The Bookshelf: ‘Sneaker Wave’ Reply

Written by Jeff Beamish, 2013, Oolichan Books; Reviewed by Corinne Smith

They’re called sneaker waves because they appear without warning, running high up onto the beach with sometimes deadly force; they are an apt metaphor for the unpredictable ways in which the lives of the characters in this novel are affected by their choices.

Sneaker Wave, set in the Pacific Northwest, is a story about friendship, loss and regret. When we first meet them, the four main characters are just 17 and about to finish high school. One night they take over an abandoned house and invite their friends over to party. A neighbour comes to break it up and leaves in an ambulance, unconscious and in critical condition. Only Brady Joseph and his three friends know the horrible truth.
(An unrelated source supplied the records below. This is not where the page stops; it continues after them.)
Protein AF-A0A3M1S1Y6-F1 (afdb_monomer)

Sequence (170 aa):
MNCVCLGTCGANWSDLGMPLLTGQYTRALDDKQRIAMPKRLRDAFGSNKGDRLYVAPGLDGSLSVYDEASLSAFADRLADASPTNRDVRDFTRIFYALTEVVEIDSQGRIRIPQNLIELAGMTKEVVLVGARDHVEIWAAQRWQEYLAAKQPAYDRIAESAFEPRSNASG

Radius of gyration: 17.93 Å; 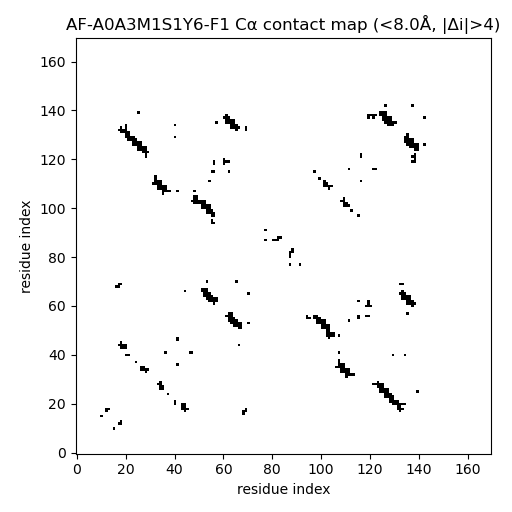Cα contacts (8 Å, |Δi|>4): 243; chains: 1; bounding box: 39×45×57 Å

Structure (mmCIF, N/CA/C/O backbone):
data_AF-A0A3M1S1Y6-F1
#
_entry.id   AF-A0A3M1S1Y6-F1
#
loop_
_atom_site.group_PDB
_atom_site.id
_atom_site.type_symbol
_atom_site.label_atom_id
_atom_site.label_alt_id
_atom_site.label_comp_id
_atom_site.label_asym_id
_atom_site.label_entity_id
_atom_site.label_seq_id
_atom_site.pdbx_PDB_ins_code
_atom_site.Cartn_x
_atom_site.Cartn_y
_atom_site.Cartn_z
_atom_site.occupancy
_atom_site.B_iso_or_equiv
_atom_site.auth_seq_id
_atom_site.auth_comp_id
_atom_site.auth_asym_id
_atom_site.auth_atom_id
_atom_site.pdbx_PDB_model_num
ATOM 1 N N . MET A 1 1 ? 5.655 -27.445 -39.231 1.00 36.56 1 MET A N 1
ATOM 2 C CA . MET A 1 1 ? 4.698 -26.331 -39.063 1.00 36.56 1 MET A CA 1
ATOM 3 C C . MET A 1 1 ? 4.743 -25.917 -37.601 1.00 36.56 1 MET A C 1
ATOM 5 O O . MET A 1 1 ? 4.080 -26.530 -36.779 1.00 36.56 1 MET A O 1
ATOM 9 N N . ASN A 1 2 ? 5.628 -24.973 -37.273 1.00 30.98 2 ASN A N 1
ATOM 10 C CA . ASN A 1 2 ? 5.782 -24.442 -35.919 1.00 30.98 2 ASN A CA 1
ATOM 11 C C . ASN A 1 2 ? 4.724 -23.365 -35.691 1.00 30.98 2 ASN A C 1
ATOM 13 O O . ASN A 1 2 ? 4.730 -22.351 -36.384 1.00 30.98 2 ASN A O 1
ATOM 17 N N . CYS A 1 3 ? 3.844 -23.587 -34.719 1.00 28.48 3 CYS A N 1
ATOM 18 C CA . CYS A 1 3 ? 2.988 -22.547 -34.171 1.00 28.48 3 CYS A CA 1
ATOM 19 C C . CYS A 1 3 ? 3.725 -21.942 -32.972 1.00 28.48 3 CYS A C 1
ATOM 21 O O . CYS A 1 3 ? 3.898 -22.602 -31.950 1.00 28.48 3 CYS A O 1
ATOM 23 N N . VAL A 1 4 ? 4.214 -20.711 -33.122 1.00 35.69 4 VAL A N 1
ATOM 24 C CA . VAL A 1 4 ? 4.732 -19.909 -32.009 1.00 35.69 4 VAL A CA 1
ATOM 25 C C . VAL A 1 4 ? 3.520 -19.250 -31.357 1.00 35.69 4 VAL A C 1
ATOM 27 O O . VAL A 1 4 ? 2.986 -18.273 -31.877 1.00 35.69 4 VAL A O 1
ATOM 30 N N . CYS A 1 5 ? 3.044 -19.811 -30.247 1.00 31.66 5 CYS A N 1
ATOM 31 C CA . CYS A 1 5 ? 2.053 -19.152 -29.404 1.00 31.66 5 CYS A CA 1
ATOM 32 C C . CYS A 1 5 ? 2.752 -18.060 -28.583 1.00 31.66 5 CYS A C 1
ATOM 34 O O . CYS A 1 5 ? 3.344 -18.337 -27.544 1.00 31.66 5 CYS A O 1
ATOM 36 N N . LEU A 1 6 ? 2.675 -16.817 -29.058 1.00 35.00 6 LEU A N 1
ATOM 37 C CA . LEU A 1 6 ? 2.858 -15.621 -28.235 1.00 35.00 6 LEU A CA 1
ATOM 38 C C . LEU A 1 6 ? 1.625 -15.505 -27.317 1.00 35.00 6 LEU A C 1
ATOM 40 O O . LEU A 1 6 ? 0.597 -14.956 -27.713 1.00 35.00 6 LEU A O 1
ATOM 44 N N . GLY A 1 7 ? 1.679 -16.119 -26.132 1.00 36.88 7 GLY A N 1
ATOM 45 C CA . GLY A 1 7 ? 0.640 -15.978 -25.102 1.00 36.88 7 GLY A CA 1
ATOM 46 C C . GLY A 1 7 ? 0.617 -14.539 -24.569 1.00 36.88 7 GLY A C 1
ATOM 47 O O . GLY A 1 7 ? 1.669 -13.943 -24.391 1.00 36.88 7 GLY A O 1
ATOM 48 N N . THR A 1 8 ? -0.506 -13.870 -24.331 1.00 39.88 8 THR A N 1
ATOM 49 C CA . THR A 1 8 ? -1.920 -14.257 -24.306 1.00 39.88 8 THR A CA 1
ATOM 50 C C . THR A 1 8 ? -2.741 -13.095 -24.867 1.00 39.88 8 THR A C 1
ATOM 52 O O . THR A 1 8 ? -2.884 -12.053 -24.228 1.00 39.88 8 THR A O 1
ATOM 55 N N . CYS A 1 9 ? -3.310 -13.270 -26.057 1.00 40.12 9 CYS A N 1
ATOM 56 C CA . CYS A 1 9 ? -4.437 -12.467 -26.518 1.00 40.12 9 CYS A CA 1
ATOM 57 C C . CYS A 1 9 ? -5.706 -13.046 -25.870 1.00 40.12 9 CYS A C 1
ATOM 59 O O . CYS A 1 9 ? -6.071 -14.179 -26.171 1.00 40.12 9 CYS A O 1
ATOM 61 N N . GLY A 1 10 ? -6.353 -12.294 -24.971 1.00 43.38 10 GLY A N 1
ATOM 62 C CA . GLY A 1 10 ? -7.774 -12.510 -24.663 1.00 43.38 10 GLY A CA 1
ATOM 63 C C . GLY A 1 10 ? -8.178 -12.969 -23.258 1.00 43.38 10 GLY A C 1
ATOM 64 O O . GLY A 1 10 ? -9.340 -13.323 -23.098 1.00 43.38 10 GLY A O 1
ATOM 65 N N . ALA A 1 11 ? -7.314 -12.950 -22.239 1.00 48.19 11 ALA A N 1
ATOM 66 C CA . ALA A 1 11 ? -7.802 -13.131 -20.866 1.00 48.19 11 ALA A CA 1
ATOM 67 C C . ALA A 1 11 ? -8.397 -11.809 -20.355 1.00 48.19 11 ALA A C 1
ATOM 69 O O . ALA A 1 11 ? -7.684 -10.808 -20.240 1.00 48.19 11 ALA A O 1
ATOM 70 N N . ASN A 1 12 ? -9.702 -11.785 -20.078 1.00 51.38 12 ASN A N 1
ATOM 71 C CA . ASN A 1 12 ? -10.325 -10.657 -19.400 1.00 51.38 12 ASN A CA 1
ATOM 72 C C . ASN A 1 12 ? -9.900 -10.675 -17.924 1.00 51.38 12 ASN A C 1
ATOM 74 O O . ASN A 1 12 ? -9.835 -11.733 -17.303 1.00 51.38 12 ASN A O 1
ATOM 78 N N . TRP A 1 13 ? -9.611 -9.512 -17.343 1.00 46.50 13 TRP A N 1
ATOM 79 C CA . TRP A 1 13 ? -9.128 -9.396 -15.958 1.00 46.50 13 TRP A CA 1
ATOM 80 C C . TRP A 1 13 ? -10.140 -9.947 -14.942 1.00 46.50 13 TRP A C 1
ATOM 82 O O . TRP A 1 13 ? -9.746 -10.503 -13.920 1.00 46.50 13 TRP A O 1
ATOM 92 N N . SER A 1 14 ? -11.434 -9.873 -15.277 1.00 52.97 14 SER A N 1
ATOM 93 C CA . SER A 1 14 ? -12.524 -10.505 -14.527 1.00 52.97 14 SER A CA 1
ATOM 94 C C . SER A 1 14 ? -12.426 -12.030 -14.485 1.00 52.97 14 SER A C 1
ATOM 96 O O . SER A 1 14 ? -12.820 -12.641 -13.497 1.00 52.97 14 SER A O 1
ATOM 98 N N . ASP A 1 15 ? -11.891 -12.644 -15.540 1.00 60.88 15 ASP A N 1
ATOM 99 C CA . ASP A 1 15 ? -11.867 -14.100 -15.707 1.00 60.88 15 ASP A CA 1
ATOM 100 C C . ASP A 1 15 ? -10.690 -14.729 -14.944 1.00 60.88 15 ASP A C 1
ATOM 102 O O . ASP A 1 15 ? -10.714 -15.915 -14.630 1.00 60.88 15 ASP A O 1
ATOM 106 N N . LEU A 1 16 ? -9.686 -13.916 -14.591 1.00 62.59 16 LEU A N 1
ATOM 107 C CA . LEU A 1 16 ? -8.574 -14.283 -13.708 1.00 62.59 16 LEU A CA 1
ATOM 108 C C . LEU A 1 16 ? -8.914 -14.112 -12.218 1.00 62.59 16 LEU A C 1
ATOM 110 O O . LEU A 1 16 ? -8.055 -14.339 -11.370 1.00 62.59 16 LEU A O 1
ATOM 114 N N . GLY A 1 17 ? -10.142 -13.688 -11.894 1.00 71.06 17 GLY A N 1
ATOM 115 C CA . GLY A 1 17 ? -10.580 -13.458 -10.515 1.00 71.06 17 GLY A CA 1
ATOM 116 C C . GLY A 1 17 ? -9.836 -12.323 -9.805 1.00 71.06 17 GLY A C 1
ATOM 117 O O . GLY A 1 17 ? -9.874 -12.258 -8.581 1.00 71.06 17 GLY A O 1
ATOM 118 N N . MET A 1 18 ? -9.153 -11.445 -10.548 1.00 76.44 18 MET A N 1
ATOM 119 C CA . MET A 1 18 ? -8.403 -10.328 -9.976 1.00 76.44 18 MET A CA 1
ATOM 120 C C . MET A 1 18 ? -9.306 -9.105 -9.789 1.00 76.44 18 MET A C 1
ATOM 122 O O . MET A 1 18 ? -10.107 -8.787 -10.678 1.00 76.44 18 MET A O 1
ATOM 126 N N . PRO A 1 19 ? -9.170 -8.381 -8.668 1.00 86.25 19 PRO A N 1
ATOM 127 C CA . PRO A 1 19 ? -9.970 -7.197 -8.414 1.00 86.25 19 PRO A CA 1
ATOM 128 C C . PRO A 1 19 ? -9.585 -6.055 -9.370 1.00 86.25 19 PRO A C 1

Their code of silence keeps them out of jail and connected long after the incident, despite the divergent paths their lives take.

The police think Luke did it; he’s a bad apple with nothing to lose. Luke thinks Brady will cave, but then Luke isn’t used to anyone standing up for him because everyone in his life has failed him. Sam seems to be along for the ride, and any old ride will do. Sarah is Brady’s girlfriend and the daughter of a prominent doctor who doesn’t trust Brady, not that it matters to Sarah. She is a tough girl and a rebel without a cause. Brady seems like a good kid who has made some bad choices, including the company he keeps.

Are they credible characters? Mostly, yes. Are they likeable? Not so much. But maybe that’s part of what makes this story work, along with its tightly drawn plot.

Brady, our trusty narrator, tries to straighten up and fly right, but with the eyes of an entire town watching his every move he is overwhelmed with guilt (and paranoia) and ends up doing some pretty stupid stuff. And while I wanted to feel sorry for him (he’s our protagonist after all), by the end of the novel I was mostly annoyed with him and with his wife for being such a long-suffering fool. I don’t think this was the author’s intent, so either I’ve become an irascible old woman or Beamish should have worked a little harder on developing his characters.

Events don’t occur in chronological order in the story, and while I’m generally not a fan of the flashback, Beamish manages the transitions quite well. He uses the device just enough to keep the reader a little off balance.

If I had edited this book it would have been about 100 pages shorter and minus a few overwrought similes and a couple of unnecessary characters. But then I can be pretty ruthless sometimes.

Sneaker Wave, published in October 2013, is Jeff Beamish’s first novel. He works as a newspaper editor and reporter in Vancouver and lives in Surrey, B.C.

Corinne Smith spends her days editing engineering reports and has an MFA in creative writing from Lesley University in Cambridge, MA. She is working (very slowly) on a novel and divides her time between Jamaica and B.C.